BEGIN
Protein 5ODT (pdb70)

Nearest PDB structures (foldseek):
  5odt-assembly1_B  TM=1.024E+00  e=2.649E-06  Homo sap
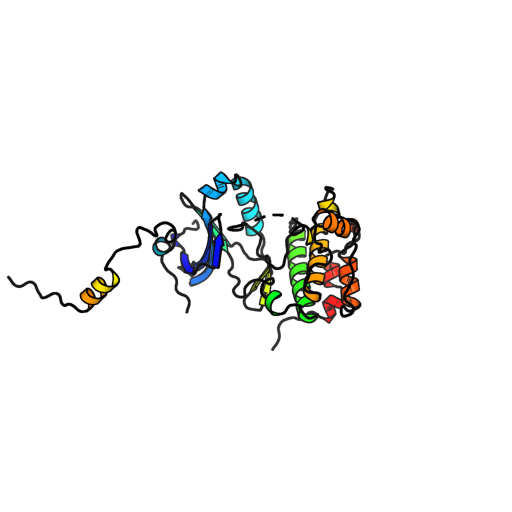iens
  5odt-assembly1_A  TM=1.004E+00  e=7.023E-52  Homo sapiens
  4jbq-assembly1_A  TM=9.368E-01  e=2.846E-45  Homo sapiens
  2w1g-assembly1_A  TM=9.433E-01  e=4.742E-44  Homo sapiens
  3r21-assembly1_A  TM=9.366E-01  e=5.895E-42  Homo sapiens

GO terms:
  GO:0004672 protein kinase activity (F, IDA)
  GO:0005813 centrosome (C, IDA)
  GO:0009611 response to wounding (P, IDA)
  GO:0097421 liver regeneration (P, IDA)
  GO:0006468 protein phosphorylation (P, IDA)
  GO:0097431 mitotic spindle pole (C, IDA)
  GO:0004712 protein serine/threonine/tyrosine kinase activity (F, TAS)
  GO:0005813 centrosome (C, TAS)
  GO:0005819 spindle (C, TAS)
  GO:0030496 midbody (C, TAS)
  GO:0045840 positive regulation of mitotic nuclear division (P, TAS)
  GO:0046605 regulation of centrosome cycle (P, TAS)
  GO:0046777 protein autophosphorylation (P, TAS)
  GO:0090141 positive regulation of mitochondrial fission (P, IMP)
  GO:0005515 protein binding (F, IPI)
  GO:0019901 protein kinase binding (F, IPI)
  GO:0005634 nucleus (C, TAS)
  GO:0000278 mitotic cell cycle (P, TAS)
  GO:0006468 protein phosphorylation (P, TAS)
  GO:0004674 protein serine/threonine kinase activity (F, EXP)

Organism: Homo sapiens (NCBI:txid9606)

Radius of gyration: 24.05 Å; Cα contacts (8 Å, |Δi|>4): 485; chains: 2; bounding box: 49×51×92 Å

Secondary structure (DSSP, 8-state):
----GGGEEEEEEEEEETTEEEEEEEETTT--EEEEEEEEHHHHHHHT-HHHHHHHHHHHHT---TTB--EEEEEE-SSEEEEEE---TT-BHHHHHHHHSS--HHHHHHHHHHHHHHHHHHHHTT-------GGGEEE-TTS-EEE--SS------SGGG--HHHHTT----TTHHHHHHHHHHHHHHHSS-TT--SSHHHHHHHHHTT-----TTS-HHHHHHHHHHS-SSGGGSPPHHHHHH-HHHHHH------/----B-GGGTTTTTTTTTTT--TTHHHHHHHHHHS-------

InterPro domains:
  IPR000719 Protein kinase domain [PF00069] (133-383)
  IPR000719 Protein kinase domain [PS50011] (133-383)
  IPR000719 Protein kinase domain [SM00220] (133-383)
  IPR008271 Serine/threonine-protein kinase, active site [PS00108] (252-264)
  IPR011009 Protein kinase-like domain superfamily [SSF56112] (120-386)
  IPR017441 Protein kinase, ATP binding site [PS00107] (139-162)
  IPR030611 Aurora kinase A [cd14116] (127-384)
  IPR030616 Aurora kinase-like [PTHR24350] (18-401)

Foldseek 3Di:
DADDPVQKDWAAWPDAAQQFTKTFIAGPPVRDTWIKTKGWPVVCVVVVCPVVLVVLLVLQQPDDDPQAKHFVDWDADDTITITTIHDAPAAWQVVVCVVVLAADLAVLLAQLLLLLVSLLSCVVVVHADQPQPRNQWGAHPVRHTYRHPGRHDNHCPPCLLFALCVVVPHDDGNLSNLSNSLQSSLCRHRNHGFQNDDDVVSSNVCRNVVPGDDDPVQDPLSVVLSVLSSDNDSVSRDRSVVSCVRPSSVVRYDDDDD/DDDDDDPVVPPCCVVCVVVPDDPCVVVVVVVVVVDDDDDDDD

CATH classification: 3.30.200.20 (+1 more: 1.10.510.10)

Sequence (300 aa):
RQWALEDFEIGRPLGKGKFGNVYLAREKQSKFILALKVLFKAQLEKAGVEHQLRREVEIQSHLRHPNILRLYGYFHDATRVYLILEYAPLGTVYREELQKLSKFDEQRTATYITELANALSYCHSKRVIHRDIKPENLLLGSAGELKIANFGWSVHAGTLDYLPPEMIEGRMHDEKVDLWSLGVLCYEFLVGKPPFEANTYQETYKRISRVEFTFPDFVTEGARDLISRLLKHNPSQRPMLREVLEHPWITANSSKPSNEESFRDPAEVLGTGAEVDYLEQFGTSSFKESALRKQSLYLKF

B-factor: mean 44.45, std 11.47, range [26.18, 94.43]

Structure (mmCIF, N/CA/C/O backbone):
data_5ODT
#
_entry.id   5ODT
#
_cell.length_a   137.040
_cell.length_b   137.040
_cell.length_c   137.040
_cell.angle_alpha   90.00
_cell.angle_beta   90.00
_cell.angle_gamma   90.00
#
_symmetry.space_group_name_H-M   'I 2 3'
#
loop_
_entity.id
_entity.type
_entity.pdbx_description
1 polymer 'Aurora kinase A'
2 polymer 'Transforming acidic coiled-coil-containing protein 3'
3 non-polymer "ADENOSINE-5'-DIPHOSPHATE"
4 non-polymer GLYCEROL
5 non-polymer 'SULFATE ION'
6 water water
#
loop_
_atom_site.group_PDB
_atom_site.id
_atom_site.type_symbol
_atom_site.label_atom_id
_atom_site.label_alt_id
_atom_site.label_comp_id
_atom_site.label_asym_id
_atom_site.label_entity_id
_atom_site.label_seq_id
_atom_site.pdbx_PDB_ins_code
_atom_site.Cartn_x
_atom_site.Cartn_y
_atom_site.Cartn_z
_atom_site.occupancy
_atom_site.B_iso_or_equiv
_atom_site.auth_seq_id
_atom_site.auth_comp_id
_atom_site.auth_asym_id
_atom_site.auth_atom_id
_atom_site.pdbx_PDB_model_num
ATOM 1 N N . ARG A 1 6 ? 10.361 196.095 61.492 1.00 72.14 126 ARG A N 1
ATOM 2 C CA . ARG A 1 6 ? 10.017 194.746 61.051 1.00 64.21 126 ARG A CA 1
ATOM 3 C C . ARG A 1 6 ? 10.798 194.330 59.799 1.00 59.66 126 ARG A C 1
ATOM 4 O O . ARG A 1 6 ? 10.601 194.876 58.715 1.00 62.07 126 ARG A O 1
ATOM 6 N N . GLN A 1 7 ? 11.690 193.362 59.963 1.00 60.44 127 GLN A N 1
ATOM 7 C CA . GLN A 1 7 ? 12.485 192.841 58.859 1.00 59.82 127 GLN A CA 1
ATOM 8 C C . GLN A 1 7 ? 12.122 191.378 58.594 1.00 52.83 127 GLN A C 1
ATOM 9 O O . GLN A 1 7 ? 11.651 190.684 59.492 1.00 52.41 127 GLN A O 1
ATOM 15 N N . TRP A 1 8 ? 12.335 190.909 57.371 1.00 49.44 128 TRP A N 1
ATOM 16 C CA . TRP A 1 8 ? 12.208 189.479 57.089 1.00 49.56 128 TRP A CA 1
ATOM 17 C C . TRP A 1 8 ? 13.264 188.713 57.883 1.00 47.81 128 TRP A C 1
ATOM 18 O O . TRP A 1 8 ? 14.375 189.204 58.070 1.00 55.16 128 TRP A O 1
ATOM 29 N N . ALA A 1 9 ? 12.915 187.530 58.379 1.00 47.86 129 ALA A N 1
ATOM 30 C CA . ALA A 1 9 ? 13.865 186.689 59.119 1.00 48.24 129 ALA A CA 1
ATOM 31 C C . ALA A 1 9 ? 13.677 185.210 58.778 1.00 47.89 129 ALA A C 1
ATOM 32 O O . ALA A 1 9 ? 12.565 184.775 58.462 1.00 41.64 129 ALA A O 1
ATOM 34 N N . LEU A 1 10 ? 14.757 184.433 58.859 1.00 46.98 130 LEU A N 1
ATOM 35 C CA . LEU A 1 10 ? 14.666 182.995 58.629 1.00 45.96 130 LEU A CA 1
ATOM 36 C C . LEU A 1 10 ? 13.649 182.366 59.577 1.00 43.85 130 LEU A C 1
ATOM 37 O O . LEU A 1 10 ? 12.993 181.378 59.238 1.00 39.86 130 LEU A O 1
ATOM 42 N N . GLU A 1 11 ? 13.518 182.949 60.768 1.00 44.79 131 GLU A N 1
ATOM 43 C CA . GLU A 1 11 ? 12.521 182.511 61.741 1.00 40.08 131 GLU A CA 1
ATOM 44 C C . GLU A 1 11 ? 11.071 182.567 61.203 1.00 38.50 131 GLU A C 1
ATOM 45 O O . GLU A 1 11 ? 10.197 181.867 61.693 1.00 37.94 131 GLU A O 1
ATOM 51 N N . ASP A 1 12 ? 10.826 183.404 60.201 1.00 36.79 132 ASP A N 1
ATOM 52 C CA . ASP A 1 12 ? 9.482 183.539 59.627 1.00 36.72 132 ASP A CA 1
ATOM 53 C C . ASP A 1 12 ? 9.030 182.327 58.807 1.00 40.71 132 ASP A C 1
ATOM 54 O O . ASP A 1 12 ? 7.859 182.253 58.412 1.00 36.58 132 ASP A O 1
ATOM 59 N N . PHE A 1 13 ? 9.950 181.394 58.539 1.00 33.63 133 PHE A N 1
ATOM 60 C CA . PHE A 1 13 ? 9.699 180.326 57.568 1.00 34.74 133 PHE A CA 1
ATOM 61 C C . PHE A 1 13 ? 9.915 178.920 58.081 1.00 39.89 133 PHE A C 1
ATOM 62 O O . PHE A 1 13 ? 10.743 178.677 58.967 1.00 37.10 133 PHE A O 1
ATOM 70 N N . GLU A 1 14 ? 9.158 177.990 57.505 1.00 33.49 134 GLU A N 1
ATOM 71 C CA . GLU A 1 14 ? 9.477 176.578 57.617 1.00 35.17 134 GLU A CA 1
ATOM 72 C C . GLU A 1 14 ? 9.824 176.049 56.229 1.00 36.80 134 GLU A C 1
ATOM 73 O O . GLU A 1 14 ? 9.354 176.579 55.228 1.00 37.44 134 GLU A O 1
ATOM 79 N N . ILE A 1 15 ? 10.659 175.020 56.163 1.00 35.78 135 ILE A N 1
ATOM 80 C CA . ILE A 1 15 ? 11.280 174.633 54.889 1.00 33.36 135 ILE A CA 1
ATOM 81 C C . ILE A 1 15 ? 10.922 173.207 54.522 1.00 38.82 135 ILE A C 1
ATOM 82 O O . ILE A 1 15 ? 11.050 172.288 55.346 1.00 34.91 135 ILE A O 1
ATOM 87 N N . GLY A 1 16 ? 10.444 173.030 53.291 1.00 33.87 136 GLY A N 1
ATOM 88 C CA . GLY A 1 16 ? 10.063 171.723 52.782 1.00 31.49 136 GLY A CA 1
ATOM 89 C C . GLY A 1 16 ? 11.105 171.120 51.851 1.00 36.36 136 GLY A C 1
ATOM 90 O O . GLY A 1 16 ? 12.297 171.403 51.967 1.00 32.74 136 GLY A O 1
ATOM 91 N N . ARG A 1 17 ? 10.657 170.287 50.918 1.00 34.89 137 ARG A N 1
ATOM 92 C CA . ARG A 1 17 ? 11.582 169.577 50.031 1.00 34.28 137 ARG A CA 1
ATOM 93 C C . ARG A 1 17 ? 12.323 170.499 49.056 1.00 36.45 137 ARG A C 1
ATOM 94 O O . ARG A 1 17 ? 11.826 171.575 48.691 1.00 31.39 137 ARG A O 1
ATOM 102 N N . PRO A 1 18 ? 13.526 170.081 48.632 1.00 39.83 138 PRO A N 1
ATOM 103 C CA . PRO A 1 18 ? 14.306 170.837 47.654 1.00 35.36 138 PRO A CA 1
ATOM 104 C C . PRO A 1 18 ? 13.666 170.775 46.281 1.00 35.46 138 PRO A C 1
ATOM 105 O O . PRO A 1 18 ? 13.131 169.740 45.902 1.00 38.29 138 PRO A O 1
ATOM 109 N N . LEU A 1 19 ? 13.734 171.886 45.558 1.00 38.77 139 LEU A N 1
ATOM 110 C CA . LEU A 1 19 ? 13.206 171.999 44.198 1.00 37.80 139 LEU A CA 1
ATOM 111 C C . LEU A 1 19 ? 14.331 172.001 43.176 1.00 40.66 139 LEU A C 1
ATOM 112 O O . LEU A 1 19 ? 14.119 171.715 42.002 1.00 42.85 139 LEU A O 1
ATOM 117 N N . GLY A 1 20 ? 15.526 172.385 43.620 1.00 37.27 140 GLY A N 1
ATOM 118 C CA . GLY A 1 20 ? 16.689 172.373 42.763 1.00 41.07 140 GLY A CA 1
ATOM 119 C C . GLY A 1 20 ? 17.926 172.660 43.588 1.00 46.59 140 GLY A C 1
ATOM 120 O O . GLY A 1 20 ? 17.841 173.297 44.637 1.00 36.63 140 GLY A O 1
ATOM 121 N N . LYS A 1 21 ? 19.072 172.179 43.119 1.00 43.13 141 LYS A N 1
ATOM 122 C CA . LYS A 1 21 ? 20.354 172.477 43.753 1.00 46.32 141 LYS A CA 1
ATOM 123 C C . LYS A 1 21 ? 21.397 172.833 42.694 1.00 51.01 141 LYS A C 1
ATOM 124 O O . LYS A 1 21 ? 21.348 172.340 41.563 1.00 54.16 141 LYS A O 1
ATOM 130 N N . GLY A 1 22 ? 22.328 173.704 43.064 1.00 46.89 142 GLY A N 1
ATOM 131 C CA . GLY A 1 22 ? 23.380 174.138 42.163 1.00 50.58 142 GLY A CA 1
ATOM 132 C C . GLY A 1 22 ? 24.579 174.647 42.941 1.00 52.72 142 GLY A C 1
ATOM 133 O O . GLY A 1 22 ? 24.567 174.651 44.174 1.00 49.92 142 GLY A O 1
ATOM 134 N N . LYS A 1 23 ? 25.613 175.087 42.229 1.00 50.84 143 LYS A N 1
ATOM 135 C CA . LYS A 1 23 ? 26.856 175.498 42.876 1.00 52.00 143 LYS A CA 1
ATOM 136 C C . LYS A 1 23 ? 26.640 176.720 43.763 1.00 48.07 143 LYS A C 1
ATOM 137 O O . LYS A 1 23 ? 27.316 176.888 44.777 1.00 47.24 143 LYS A O 1
ATOM 139 N N . PHE A 1 24 ? 25.701 177.574 43.372 1.00 41.90 144 PHE A N 1
ATOM 140 C CA . PHE A 1 24 ? 25.438 178.802 44.107 1.00 43.84 144 PHE A CA 1
ATOM 141 C C . PHE A 1 24 ? 24.505 178.594 45.309 1.00 43.99 144 PHE A C 1
ATOM 142 O O . PHE A 1 24 ? 24.407 179.463 46.164 1.00 40.36 144 PHE A O 1
ATOM 150 N N . GLY A 1 25 ? 23.815 177.461 45.369 1.00 43.46 145 GLY A N 1
ATOM 151 C CA . GLY A 1 25 ? 22.876 177.233 46.458 1.00 41.24 145 GLY A CA 1
ATOM 152 C C . GLY A 1 25 ? 21.759 176.258 46.158 1.00 40.70 145 GLY A C 1
ATOM 153 O O . GLY A 1 25 ? 21.886 175.393 45.283 1.00 37.99 145 GLY A O 1
ATOM 154 N N . ASN A 1 26 ? 20.663 176.405 46.905 1.00 36.16 146 ASN A N 1
ATOM 155 C CA . ASN A 1 26 ? 19.506 175.519 46.838 1.00 36.10 146 ASN A CA 1
ATOM 156 C C . ASN A 1 26 ? 18.189 176.285 46.759 1.00 33.84 146 ASN A C 1
ATOM 157 O O . ASN A 1 26 ? 18.084 177.390 47.297 1.00 34.41 146 ASN A O 1
ATOM 162 N N . VAL A 1 27 ? 17.192 175.684 46.113 1.00 35.23 147 VAL A N 1
ATOM 163 C CA . VAL A 1 27 ? 15.820 176.193 46.134 1.00 34.42 147 VAL A CA 1
ATOM 164 C C . VAL A 1 27 ? 14.927 175.202 46.849 1.00 33.10 147 VAL A C 1
ATOM 165 O O . VAL A 1 27 ? 14.935 174.026 46.510 1.00 36.34 147 VAL A O 1
ATOM 169 N N . TYR A 1 28 ? 14.144 175.675 47.818 1.00 28.38 148 TYR A N 1
ATOM 170 C CA . TYR A 1 28 ? 13.229 174.810 48.562 1.00 29.11 148 TYR A CA 1
ATOM 171 C C . TYR A 1 28 ? 11.776 175.249 48.431 1.00 34.01 148 TYR A C 1
ATOM 172 O O . TYR A 1 28 ? 11.482 176.444 48.352 1.00 32.58 148 TYR A O 1
ATOM 181 N N . LEU A 1 29 ? 10.873 174.282 48.456 1.00 33.49 149 LEU A N 1
ATOM 182 C CA . LEU A 1 29 ? 9.493 174.558 48.824 1.00 31.61 149 LEU A CA 1
ATOM 183 C C . LEU A 1 29 ? 9.519 175.083 50.260 1.00 35.24 149 LEU A C 1
ATOM 184 O O . LEU A 1 29 ? 10.300 174.594 51.085 1.00 33.23 149 LEU A O 1
ATOM 189 N N . ALA A 1 30 ? 8.706 176.091 50.559 1.00 30.14 150 ALA A N 1
ATOM 190 C CA . ALA A 1 30 ? 8.683 176.631 51.911 1.00 36.05 150 ALA A CA 1
ATOM 191 C C . ALA A 1 30 ? 7.341 177.256 52.237 1.00 35.55 150 ALA A C 1
ATOM 192 O O . ALA A 1 30 ? 6.445 177.333 51.398 1.00 34.15 150 ALA A O 1
ATOM 194 N N . ARG A 1 31 ? 7.218 177.704 53.473 1.00 32.99 151 ARG A N 1
ATOM 195 C CA . ARG A 1 31 ? 5.949 178.165 53.996 1.00 37.14 151 ARG A CA 1
ATOM 196 C C . ARG A 1 31 ? 6.192 179.244 55.049 1.00 31.98 151 ARG A C 1
ATOM 197 O O . ARG A 1 31 ? 6.959 179.029 55.990 1.00 35.51 151 ARG A O 1
ATOM 205 N N . GLU A 1 32 ? 5.559 180.399 54.892 1.00 30.94 152 GLU A N 1
ATOM 206 C CA . GLU A 1 32 ? 5.628 181.430 55.918 1.00 35.35 152 GLU A CA 1
ATOM 207 C C . GLU A 1 32 ? 4.842 180.957 57.134 1.00 36.90 152 GLU A C 1
ATOM 208 O O . GLU A 1 32 ? 3.689 180.565 57.019 1.00 34.50 152 GLU A O 1
ATOM 214 N N . LYS A 1 33 ? 5.470 180.982 58.301 1.00 37.80 153 LYS A N 1
ATOM 215 C CA . LYS A 1 33 ? 4.874 180.362 59.486 1.00 42.82 153 LYS A CA 1
ATOM 216 C C . LYS A 1 33 ? 3.543 180.954 59.928 1.00 40.21 153 LYS A C 1
ATOM 217 O O . LYS A 1 33 ? 2.613 180.212 60.230 1.00 46.30 153 LYS A O 1
ATOM 223 N N . GLN A 1 34 ? 3.446 182.276 59.981 1.00 39.35 154 GLN A N 1
ATOM 224 C CA . GLN A 1 34 ? 2.234 182.900 60.493 1.00 38.57 154 GLN A CA 1
ATOM 225 C C . GLN A 1 34 ? 1.032 182.631 59.568 1.00 44.44 154 GLN A C 1
ATOM 226 O O . GLN A 1 34 ? -0.033 182.197 60.014 1.00 39.84 154 GLN A O 1
ATOM 228 N N . SER A 1 35 ? 1.217 182.858 58.274 1.00 35.82 155 SER A N 1
ATOM 229 C CA . SER A 1 35 ? 0.113 182.761 57.319 1.00 37.09 155 SER A CA 1
ATOM 230 C C . SER A 1 35 ? -0.144 181.335 56.819 1.00 37.82 155 SER A C 1
ATOM 231 O O . SER A 1 35 ? -1.245 181.027 56.342 1.00 34.31 155 SER A O 1
ATOM 234 N N . LYS A 1 36 ? 0.888 180.494 56.900 1.00 35.06 156 LYS A N 1
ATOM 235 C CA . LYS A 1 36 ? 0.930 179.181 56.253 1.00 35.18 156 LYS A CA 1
END
• WHAT THIS TASK INVOLVES:
Would you please copy, word for word, everything above from the line containing "ATOM 93 C C" down to the line containing "ATOM 119 C C", those two lines included?

• RESULT OF THE TASK:
ATOM 93 C C . ARG A 1 17 ? 12.323 170.499 49.056 1.00 36.45 137 ARG A C 1
ATOM 94 O O . ARG A 1 17 ? 11.826 171.575 48.691 1.00 31.39 137 ARG A O 1
ATOM 102 N N . PRO A 1 18 ? 13.526 170.081 48.632 1.00 39.83 138 PRO A N 1
ATOM 103 C CA . PRO A 1 18 ? 14.306 170.837 47.654 1.00 35.36 138 PRO A CA 1
ATOM 104 C C . PRO A 1 18 ? 13.666 170.775 46.281 1.00 35.46 138 PRO A C 1
ATOM 105 O O . PRO A 1 18 ? 13.131 169.740 45.902 1.00 38.29 138 PRO A O 1
ATOM 109 N N . LEU A 1 19 ? 13.734 171.886 45.558 1.00 38.77 139 LEU A N 1
ATOM 110 C CA . LEU A 1 19 ? 13.206 171.999 44.198 1.00 37.80 139 LEU A CA 1
ATOM 111 C C . LEU A 1 19 ? 14.331 172.001 43.176 1.00 40.66 139 LEU A C 1
ATOM 112 O O . LEU A 1 19 ? 14.119 171.715 42.002 1.00 42.85 139 LEU A O 1
ATOM 117 N N . GLY A 1 20 ? 15.526 172.385 43.620 1.00 37.27 140 GLY A N 1
ATOM 118 C CA . GLY A 1 20 ? 16.689 172.373 42.763 1.00 41.07 140 GLY A CA 1
ATOM 119 C C . GLY A 1 20 ? 17.926 172.660 43.588 1.00 46.59 140 GLY A C 1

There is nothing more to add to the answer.